TASK PROMPT: Once you find the line containing "ATOM 159 N N" in the data below, copy it and each following line exactly, up to and including the line containing "ATOM 173 C C", and nothing else.

THE INPUT:
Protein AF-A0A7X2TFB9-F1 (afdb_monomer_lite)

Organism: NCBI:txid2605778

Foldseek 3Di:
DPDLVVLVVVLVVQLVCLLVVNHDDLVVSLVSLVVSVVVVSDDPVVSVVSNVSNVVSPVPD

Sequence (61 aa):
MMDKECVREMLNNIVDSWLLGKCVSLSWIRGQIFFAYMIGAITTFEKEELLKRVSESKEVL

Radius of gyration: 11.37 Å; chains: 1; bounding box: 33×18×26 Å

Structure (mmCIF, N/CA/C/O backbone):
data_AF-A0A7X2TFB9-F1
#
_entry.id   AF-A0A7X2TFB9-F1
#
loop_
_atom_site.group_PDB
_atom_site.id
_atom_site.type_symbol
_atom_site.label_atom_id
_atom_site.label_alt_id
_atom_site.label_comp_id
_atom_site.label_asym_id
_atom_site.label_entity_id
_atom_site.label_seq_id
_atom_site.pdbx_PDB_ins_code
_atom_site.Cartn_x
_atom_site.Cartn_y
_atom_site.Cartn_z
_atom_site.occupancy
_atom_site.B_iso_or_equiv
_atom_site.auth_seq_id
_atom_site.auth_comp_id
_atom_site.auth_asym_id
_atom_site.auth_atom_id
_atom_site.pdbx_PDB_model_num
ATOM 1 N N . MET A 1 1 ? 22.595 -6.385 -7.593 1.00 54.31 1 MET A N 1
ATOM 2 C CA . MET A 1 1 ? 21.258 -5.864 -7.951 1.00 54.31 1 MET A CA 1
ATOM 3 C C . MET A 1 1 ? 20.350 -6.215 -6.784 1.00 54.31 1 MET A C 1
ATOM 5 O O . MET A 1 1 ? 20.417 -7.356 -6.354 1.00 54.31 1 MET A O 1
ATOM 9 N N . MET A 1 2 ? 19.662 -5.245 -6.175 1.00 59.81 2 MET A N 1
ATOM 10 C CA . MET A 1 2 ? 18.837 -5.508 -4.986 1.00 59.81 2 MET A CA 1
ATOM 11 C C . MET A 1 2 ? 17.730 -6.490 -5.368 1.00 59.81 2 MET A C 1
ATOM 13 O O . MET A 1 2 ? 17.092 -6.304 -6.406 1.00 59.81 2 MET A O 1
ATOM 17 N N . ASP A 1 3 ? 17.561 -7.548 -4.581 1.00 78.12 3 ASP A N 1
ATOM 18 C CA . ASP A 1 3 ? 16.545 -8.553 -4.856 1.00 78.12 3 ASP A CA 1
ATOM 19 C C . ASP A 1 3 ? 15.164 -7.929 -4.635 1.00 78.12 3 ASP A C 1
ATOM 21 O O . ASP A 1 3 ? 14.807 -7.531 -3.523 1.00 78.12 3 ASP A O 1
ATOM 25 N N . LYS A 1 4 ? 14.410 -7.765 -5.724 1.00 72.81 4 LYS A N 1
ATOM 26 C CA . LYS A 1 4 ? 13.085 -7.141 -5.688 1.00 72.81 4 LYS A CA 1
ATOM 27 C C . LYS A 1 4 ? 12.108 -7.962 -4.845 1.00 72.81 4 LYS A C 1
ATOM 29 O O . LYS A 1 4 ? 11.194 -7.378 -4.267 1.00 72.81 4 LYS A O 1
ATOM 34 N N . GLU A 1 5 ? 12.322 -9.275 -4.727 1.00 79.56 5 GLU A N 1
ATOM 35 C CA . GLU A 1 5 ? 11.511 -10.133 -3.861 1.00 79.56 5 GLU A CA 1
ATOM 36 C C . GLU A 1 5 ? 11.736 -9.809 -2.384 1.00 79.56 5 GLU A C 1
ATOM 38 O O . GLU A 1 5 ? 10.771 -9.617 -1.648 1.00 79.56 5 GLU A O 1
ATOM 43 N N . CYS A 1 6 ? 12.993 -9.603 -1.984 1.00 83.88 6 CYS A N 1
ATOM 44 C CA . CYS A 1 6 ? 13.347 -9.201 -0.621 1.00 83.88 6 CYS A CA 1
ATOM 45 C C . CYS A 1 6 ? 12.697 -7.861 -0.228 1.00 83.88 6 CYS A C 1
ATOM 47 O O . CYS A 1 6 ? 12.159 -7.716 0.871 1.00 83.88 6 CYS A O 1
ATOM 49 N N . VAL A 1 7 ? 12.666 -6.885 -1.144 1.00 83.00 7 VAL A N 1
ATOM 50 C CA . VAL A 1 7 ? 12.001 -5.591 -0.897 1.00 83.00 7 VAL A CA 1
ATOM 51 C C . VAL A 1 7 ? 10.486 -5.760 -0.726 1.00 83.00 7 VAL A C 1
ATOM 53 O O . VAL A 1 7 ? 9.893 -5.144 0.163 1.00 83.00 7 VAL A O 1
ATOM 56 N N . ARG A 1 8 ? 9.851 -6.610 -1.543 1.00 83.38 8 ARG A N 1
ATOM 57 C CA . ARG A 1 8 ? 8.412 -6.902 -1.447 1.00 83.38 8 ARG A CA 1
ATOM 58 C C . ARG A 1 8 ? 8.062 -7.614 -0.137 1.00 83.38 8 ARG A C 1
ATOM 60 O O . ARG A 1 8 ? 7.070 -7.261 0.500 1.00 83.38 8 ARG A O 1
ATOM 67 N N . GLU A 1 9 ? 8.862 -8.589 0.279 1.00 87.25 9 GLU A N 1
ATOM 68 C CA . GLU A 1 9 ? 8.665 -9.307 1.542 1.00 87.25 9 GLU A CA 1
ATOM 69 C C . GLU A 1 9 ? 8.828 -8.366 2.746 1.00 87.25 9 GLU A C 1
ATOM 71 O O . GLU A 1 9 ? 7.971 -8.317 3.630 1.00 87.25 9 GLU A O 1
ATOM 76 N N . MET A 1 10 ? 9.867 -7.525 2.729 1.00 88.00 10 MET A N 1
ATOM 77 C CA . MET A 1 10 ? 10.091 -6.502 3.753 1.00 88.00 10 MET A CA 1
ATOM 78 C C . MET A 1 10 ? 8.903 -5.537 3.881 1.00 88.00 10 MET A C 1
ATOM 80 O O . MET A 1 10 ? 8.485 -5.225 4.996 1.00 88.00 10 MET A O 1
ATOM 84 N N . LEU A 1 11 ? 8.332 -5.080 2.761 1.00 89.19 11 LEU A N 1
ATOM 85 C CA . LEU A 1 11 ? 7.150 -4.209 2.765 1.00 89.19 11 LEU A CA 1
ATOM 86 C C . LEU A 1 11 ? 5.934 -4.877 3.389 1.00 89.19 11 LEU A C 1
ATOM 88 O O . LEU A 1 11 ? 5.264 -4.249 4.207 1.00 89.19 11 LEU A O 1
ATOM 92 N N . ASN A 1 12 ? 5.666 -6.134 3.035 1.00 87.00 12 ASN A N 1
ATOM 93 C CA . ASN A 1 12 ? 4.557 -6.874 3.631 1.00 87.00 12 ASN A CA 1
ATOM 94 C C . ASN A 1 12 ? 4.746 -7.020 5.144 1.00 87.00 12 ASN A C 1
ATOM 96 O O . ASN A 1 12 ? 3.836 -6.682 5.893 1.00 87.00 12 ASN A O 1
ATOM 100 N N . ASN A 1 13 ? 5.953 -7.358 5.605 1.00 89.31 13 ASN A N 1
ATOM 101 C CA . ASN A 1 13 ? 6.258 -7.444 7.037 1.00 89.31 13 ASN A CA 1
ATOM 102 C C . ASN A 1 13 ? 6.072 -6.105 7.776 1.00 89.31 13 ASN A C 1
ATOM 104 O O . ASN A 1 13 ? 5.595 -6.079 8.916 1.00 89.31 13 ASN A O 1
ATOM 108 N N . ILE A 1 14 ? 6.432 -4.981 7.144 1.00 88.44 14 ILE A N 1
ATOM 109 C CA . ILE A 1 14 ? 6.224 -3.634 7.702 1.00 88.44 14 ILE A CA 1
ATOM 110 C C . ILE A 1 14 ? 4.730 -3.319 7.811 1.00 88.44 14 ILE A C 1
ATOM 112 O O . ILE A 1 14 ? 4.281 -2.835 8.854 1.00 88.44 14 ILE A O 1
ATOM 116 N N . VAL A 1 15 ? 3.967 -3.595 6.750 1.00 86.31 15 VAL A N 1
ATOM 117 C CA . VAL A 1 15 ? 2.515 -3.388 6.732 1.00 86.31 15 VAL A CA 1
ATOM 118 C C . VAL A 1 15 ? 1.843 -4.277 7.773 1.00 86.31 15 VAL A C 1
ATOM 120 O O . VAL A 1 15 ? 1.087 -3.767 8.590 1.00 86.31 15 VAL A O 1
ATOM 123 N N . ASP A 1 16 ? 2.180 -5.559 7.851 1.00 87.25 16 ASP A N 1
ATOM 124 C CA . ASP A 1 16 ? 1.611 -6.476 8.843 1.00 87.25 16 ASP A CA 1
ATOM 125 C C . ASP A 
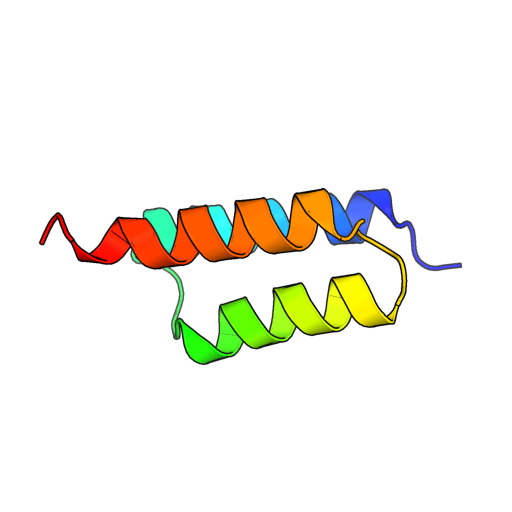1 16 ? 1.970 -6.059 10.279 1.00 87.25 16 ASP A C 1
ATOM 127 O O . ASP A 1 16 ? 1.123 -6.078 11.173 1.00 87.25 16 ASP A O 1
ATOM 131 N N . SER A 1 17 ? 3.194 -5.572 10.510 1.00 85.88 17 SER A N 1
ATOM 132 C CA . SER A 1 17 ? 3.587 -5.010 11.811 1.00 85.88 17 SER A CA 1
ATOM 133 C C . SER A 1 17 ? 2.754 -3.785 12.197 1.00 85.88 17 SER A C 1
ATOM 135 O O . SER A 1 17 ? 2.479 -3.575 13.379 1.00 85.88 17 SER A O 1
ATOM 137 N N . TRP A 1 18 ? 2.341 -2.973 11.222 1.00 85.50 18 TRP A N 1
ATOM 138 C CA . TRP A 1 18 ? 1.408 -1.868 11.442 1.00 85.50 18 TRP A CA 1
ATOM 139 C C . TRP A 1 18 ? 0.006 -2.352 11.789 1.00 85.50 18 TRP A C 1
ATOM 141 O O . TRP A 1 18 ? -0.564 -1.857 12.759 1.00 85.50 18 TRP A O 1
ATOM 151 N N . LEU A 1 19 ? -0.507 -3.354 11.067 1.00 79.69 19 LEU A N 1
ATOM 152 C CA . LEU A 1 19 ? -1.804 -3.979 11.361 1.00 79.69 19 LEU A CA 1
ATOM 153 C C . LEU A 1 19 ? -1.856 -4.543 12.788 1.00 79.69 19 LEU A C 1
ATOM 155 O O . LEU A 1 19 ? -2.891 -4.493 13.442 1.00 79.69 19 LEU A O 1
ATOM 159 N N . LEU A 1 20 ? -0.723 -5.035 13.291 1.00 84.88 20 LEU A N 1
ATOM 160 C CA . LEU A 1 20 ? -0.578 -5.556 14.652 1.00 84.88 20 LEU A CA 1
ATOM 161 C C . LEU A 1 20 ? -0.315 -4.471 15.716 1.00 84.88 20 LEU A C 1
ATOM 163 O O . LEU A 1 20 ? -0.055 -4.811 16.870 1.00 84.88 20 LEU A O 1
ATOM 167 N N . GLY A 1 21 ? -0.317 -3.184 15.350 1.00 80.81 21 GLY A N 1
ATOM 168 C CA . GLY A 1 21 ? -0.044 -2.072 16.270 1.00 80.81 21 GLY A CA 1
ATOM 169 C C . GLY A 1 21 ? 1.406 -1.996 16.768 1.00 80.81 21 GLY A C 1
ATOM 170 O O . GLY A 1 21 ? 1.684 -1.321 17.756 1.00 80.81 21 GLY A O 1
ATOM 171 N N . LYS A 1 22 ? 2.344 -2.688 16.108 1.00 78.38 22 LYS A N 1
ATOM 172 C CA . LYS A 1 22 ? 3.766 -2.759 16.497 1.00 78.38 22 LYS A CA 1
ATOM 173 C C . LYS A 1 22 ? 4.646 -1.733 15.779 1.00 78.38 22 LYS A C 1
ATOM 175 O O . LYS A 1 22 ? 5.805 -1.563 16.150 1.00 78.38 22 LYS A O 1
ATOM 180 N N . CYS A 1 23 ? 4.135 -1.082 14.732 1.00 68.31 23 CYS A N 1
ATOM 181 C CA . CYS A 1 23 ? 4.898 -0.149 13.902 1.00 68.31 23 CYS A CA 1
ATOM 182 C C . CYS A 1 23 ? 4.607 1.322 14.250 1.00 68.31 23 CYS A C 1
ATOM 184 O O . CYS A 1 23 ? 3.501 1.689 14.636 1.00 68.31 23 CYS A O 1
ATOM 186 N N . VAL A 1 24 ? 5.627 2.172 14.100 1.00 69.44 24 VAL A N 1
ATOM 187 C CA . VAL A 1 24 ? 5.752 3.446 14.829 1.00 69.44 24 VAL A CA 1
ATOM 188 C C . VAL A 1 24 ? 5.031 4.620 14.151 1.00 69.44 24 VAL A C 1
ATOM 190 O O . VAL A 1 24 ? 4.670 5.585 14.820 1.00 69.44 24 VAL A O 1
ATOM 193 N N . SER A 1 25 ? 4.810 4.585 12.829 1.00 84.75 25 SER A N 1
==
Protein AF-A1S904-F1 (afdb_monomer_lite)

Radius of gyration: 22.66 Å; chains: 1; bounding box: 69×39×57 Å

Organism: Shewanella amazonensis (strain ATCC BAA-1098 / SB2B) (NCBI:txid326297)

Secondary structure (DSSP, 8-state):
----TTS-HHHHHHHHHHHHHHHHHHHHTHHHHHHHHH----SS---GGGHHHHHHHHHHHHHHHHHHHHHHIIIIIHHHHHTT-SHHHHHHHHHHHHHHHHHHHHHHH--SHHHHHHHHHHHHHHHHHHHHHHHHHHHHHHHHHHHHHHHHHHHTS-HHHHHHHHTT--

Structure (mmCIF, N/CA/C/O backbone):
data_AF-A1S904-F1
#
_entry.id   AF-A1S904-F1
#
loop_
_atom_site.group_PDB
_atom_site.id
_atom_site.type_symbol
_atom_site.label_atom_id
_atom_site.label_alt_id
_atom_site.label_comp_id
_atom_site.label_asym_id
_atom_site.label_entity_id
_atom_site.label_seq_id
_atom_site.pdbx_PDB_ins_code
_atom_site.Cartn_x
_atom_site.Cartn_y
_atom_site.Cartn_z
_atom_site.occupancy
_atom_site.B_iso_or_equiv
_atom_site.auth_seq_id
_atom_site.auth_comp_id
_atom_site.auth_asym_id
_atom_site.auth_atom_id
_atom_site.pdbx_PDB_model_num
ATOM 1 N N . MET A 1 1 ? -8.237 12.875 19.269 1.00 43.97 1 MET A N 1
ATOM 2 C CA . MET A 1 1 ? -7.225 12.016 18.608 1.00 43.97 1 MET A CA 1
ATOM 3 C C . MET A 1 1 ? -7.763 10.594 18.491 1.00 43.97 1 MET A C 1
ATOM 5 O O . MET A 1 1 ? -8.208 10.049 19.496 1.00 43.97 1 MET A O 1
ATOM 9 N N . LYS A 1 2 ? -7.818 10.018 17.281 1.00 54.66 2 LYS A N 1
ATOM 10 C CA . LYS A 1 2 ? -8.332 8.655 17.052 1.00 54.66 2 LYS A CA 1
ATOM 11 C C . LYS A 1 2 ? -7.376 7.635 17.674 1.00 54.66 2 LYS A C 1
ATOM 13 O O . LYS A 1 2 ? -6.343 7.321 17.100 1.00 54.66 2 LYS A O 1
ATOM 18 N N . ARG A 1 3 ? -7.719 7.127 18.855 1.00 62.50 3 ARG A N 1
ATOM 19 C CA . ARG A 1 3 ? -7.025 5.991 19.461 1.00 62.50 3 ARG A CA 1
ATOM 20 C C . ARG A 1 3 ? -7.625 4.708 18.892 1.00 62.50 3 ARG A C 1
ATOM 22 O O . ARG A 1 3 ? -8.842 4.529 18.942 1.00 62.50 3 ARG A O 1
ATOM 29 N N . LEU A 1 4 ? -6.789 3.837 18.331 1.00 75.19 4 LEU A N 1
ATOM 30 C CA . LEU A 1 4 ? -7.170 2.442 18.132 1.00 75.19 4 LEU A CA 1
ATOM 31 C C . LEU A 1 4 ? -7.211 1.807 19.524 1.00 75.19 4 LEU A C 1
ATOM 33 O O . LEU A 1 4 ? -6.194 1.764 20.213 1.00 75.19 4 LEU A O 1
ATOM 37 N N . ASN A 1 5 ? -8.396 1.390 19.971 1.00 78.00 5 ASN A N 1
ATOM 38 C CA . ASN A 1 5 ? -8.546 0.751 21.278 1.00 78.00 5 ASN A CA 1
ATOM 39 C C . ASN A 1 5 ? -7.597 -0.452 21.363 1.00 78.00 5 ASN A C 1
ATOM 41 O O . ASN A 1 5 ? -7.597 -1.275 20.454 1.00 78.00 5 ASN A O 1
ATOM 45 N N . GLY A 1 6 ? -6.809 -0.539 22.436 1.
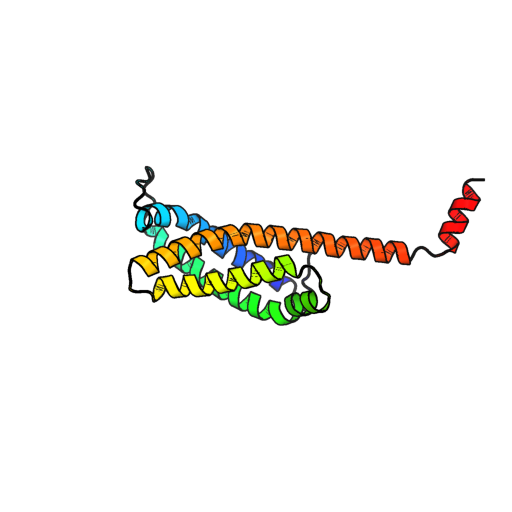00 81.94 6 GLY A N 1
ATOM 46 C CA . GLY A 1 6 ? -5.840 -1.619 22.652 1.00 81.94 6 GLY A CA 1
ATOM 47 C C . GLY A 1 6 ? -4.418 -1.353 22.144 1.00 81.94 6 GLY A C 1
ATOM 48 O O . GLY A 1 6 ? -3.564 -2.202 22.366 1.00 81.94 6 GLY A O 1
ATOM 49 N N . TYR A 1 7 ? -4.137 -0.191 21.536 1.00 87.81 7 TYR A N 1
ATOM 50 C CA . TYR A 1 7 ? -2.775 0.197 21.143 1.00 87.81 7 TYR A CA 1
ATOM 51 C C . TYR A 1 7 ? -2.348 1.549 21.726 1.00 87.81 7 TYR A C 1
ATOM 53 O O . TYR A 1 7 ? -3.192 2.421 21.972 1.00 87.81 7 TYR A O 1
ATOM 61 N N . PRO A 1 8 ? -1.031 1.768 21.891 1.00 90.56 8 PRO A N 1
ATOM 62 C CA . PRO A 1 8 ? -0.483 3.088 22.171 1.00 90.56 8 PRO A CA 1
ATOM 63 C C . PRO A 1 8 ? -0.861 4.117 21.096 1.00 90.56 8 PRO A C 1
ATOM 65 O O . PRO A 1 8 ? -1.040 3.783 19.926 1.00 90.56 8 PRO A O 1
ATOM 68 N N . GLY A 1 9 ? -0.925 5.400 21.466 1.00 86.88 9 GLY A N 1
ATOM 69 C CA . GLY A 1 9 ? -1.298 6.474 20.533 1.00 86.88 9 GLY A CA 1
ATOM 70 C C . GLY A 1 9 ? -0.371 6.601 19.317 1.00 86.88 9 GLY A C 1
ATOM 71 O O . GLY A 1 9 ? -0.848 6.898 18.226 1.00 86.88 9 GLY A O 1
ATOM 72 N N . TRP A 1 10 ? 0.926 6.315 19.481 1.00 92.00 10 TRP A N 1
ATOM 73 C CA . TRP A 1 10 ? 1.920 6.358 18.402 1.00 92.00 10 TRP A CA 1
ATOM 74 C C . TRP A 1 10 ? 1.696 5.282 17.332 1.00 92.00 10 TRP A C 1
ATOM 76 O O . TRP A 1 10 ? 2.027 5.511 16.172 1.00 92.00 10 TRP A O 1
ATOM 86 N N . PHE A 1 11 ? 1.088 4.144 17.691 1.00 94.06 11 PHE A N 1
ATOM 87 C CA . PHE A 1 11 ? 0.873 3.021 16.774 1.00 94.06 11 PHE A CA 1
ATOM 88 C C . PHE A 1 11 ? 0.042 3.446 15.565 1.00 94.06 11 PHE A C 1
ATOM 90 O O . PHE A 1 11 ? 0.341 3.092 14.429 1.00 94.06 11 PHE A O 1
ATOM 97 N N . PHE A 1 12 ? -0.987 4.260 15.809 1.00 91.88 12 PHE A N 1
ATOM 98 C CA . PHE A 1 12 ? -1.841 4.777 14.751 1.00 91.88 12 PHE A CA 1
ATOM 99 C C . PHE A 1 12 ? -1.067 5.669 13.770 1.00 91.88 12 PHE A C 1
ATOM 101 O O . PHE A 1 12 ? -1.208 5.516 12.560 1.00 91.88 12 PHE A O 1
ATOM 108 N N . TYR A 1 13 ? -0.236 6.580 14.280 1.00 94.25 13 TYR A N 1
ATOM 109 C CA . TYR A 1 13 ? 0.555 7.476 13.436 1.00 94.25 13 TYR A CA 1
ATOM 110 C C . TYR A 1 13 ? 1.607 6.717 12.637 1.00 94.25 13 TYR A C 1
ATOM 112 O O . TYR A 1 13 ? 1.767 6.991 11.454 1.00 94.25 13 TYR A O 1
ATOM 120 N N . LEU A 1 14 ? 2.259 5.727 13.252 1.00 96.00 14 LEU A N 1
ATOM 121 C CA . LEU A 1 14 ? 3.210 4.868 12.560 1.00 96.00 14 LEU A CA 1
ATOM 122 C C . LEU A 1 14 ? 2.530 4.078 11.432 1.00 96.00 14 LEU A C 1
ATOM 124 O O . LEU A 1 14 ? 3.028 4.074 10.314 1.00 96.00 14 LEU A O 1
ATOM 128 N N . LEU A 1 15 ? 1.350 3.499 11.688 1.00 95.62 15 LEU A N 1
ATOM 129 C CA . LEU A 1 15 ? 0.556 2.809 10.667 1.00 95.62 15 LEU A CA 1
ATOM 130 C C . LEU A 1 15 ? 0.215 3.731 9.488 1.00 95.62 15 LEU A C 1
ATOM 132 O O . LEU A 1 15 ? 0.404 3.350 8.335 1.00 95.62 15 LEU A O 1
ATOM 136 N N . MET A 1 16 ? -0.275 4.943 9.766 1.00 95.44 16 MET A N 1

EXERCISE SOLUTION:
ATOM 159 N N . LEU A 1 20 ? -0.723 -5.035 13.291 1.00 84.88 20 LEU A N 1
ATOM 160 C CA . LEU A 1 20 ? -0.578 -5.556 14.652 1.00 84.88 20 LEU A CA 1
ATOM 161 C C . LEU A 1 20 ? -0.315 -4.471 15.716 1.00 84.88 20 LEU A C 1
ATOM 163 O O . LEU A 1 20 ? -0.055 -4.811 16.870 1.00 84.88 20 LEU A O 1
ATOM 167 N N . GLY A 1 21 ? -0.317 -3.184 15.350 1.00 80.81 21 GLY A N 1
ATOM 168 C CA . GLY A 1 21 ? -0.044 -2.072 16.270 1.00 80.81 21 GLY A CA 1
ATOM 169 C C . GLY A 1 21 ? 1.406 -1.996 16.768 1.00 80.81 21 GLY A C 1
ATOM 170 O O . GLY A 1 21 ? 1.684 -1.321 17.756 1.00 80.81 21 GLY A O 1
ATOM 171 N N . LYS A 1 22 ? 2.344 -2.688 16.108 1.00 78.38 22 LYS A N 1
ATOM 172 C CA . LYS A 1 22 ? 3.766 -2.759 16.497 1.00 78.38 22 LYS A CA 1
ATOM 173 C C . LYS A 1 22 ? 4.646 -1.733 15.779 1.00 78.38 22 LYS A C 1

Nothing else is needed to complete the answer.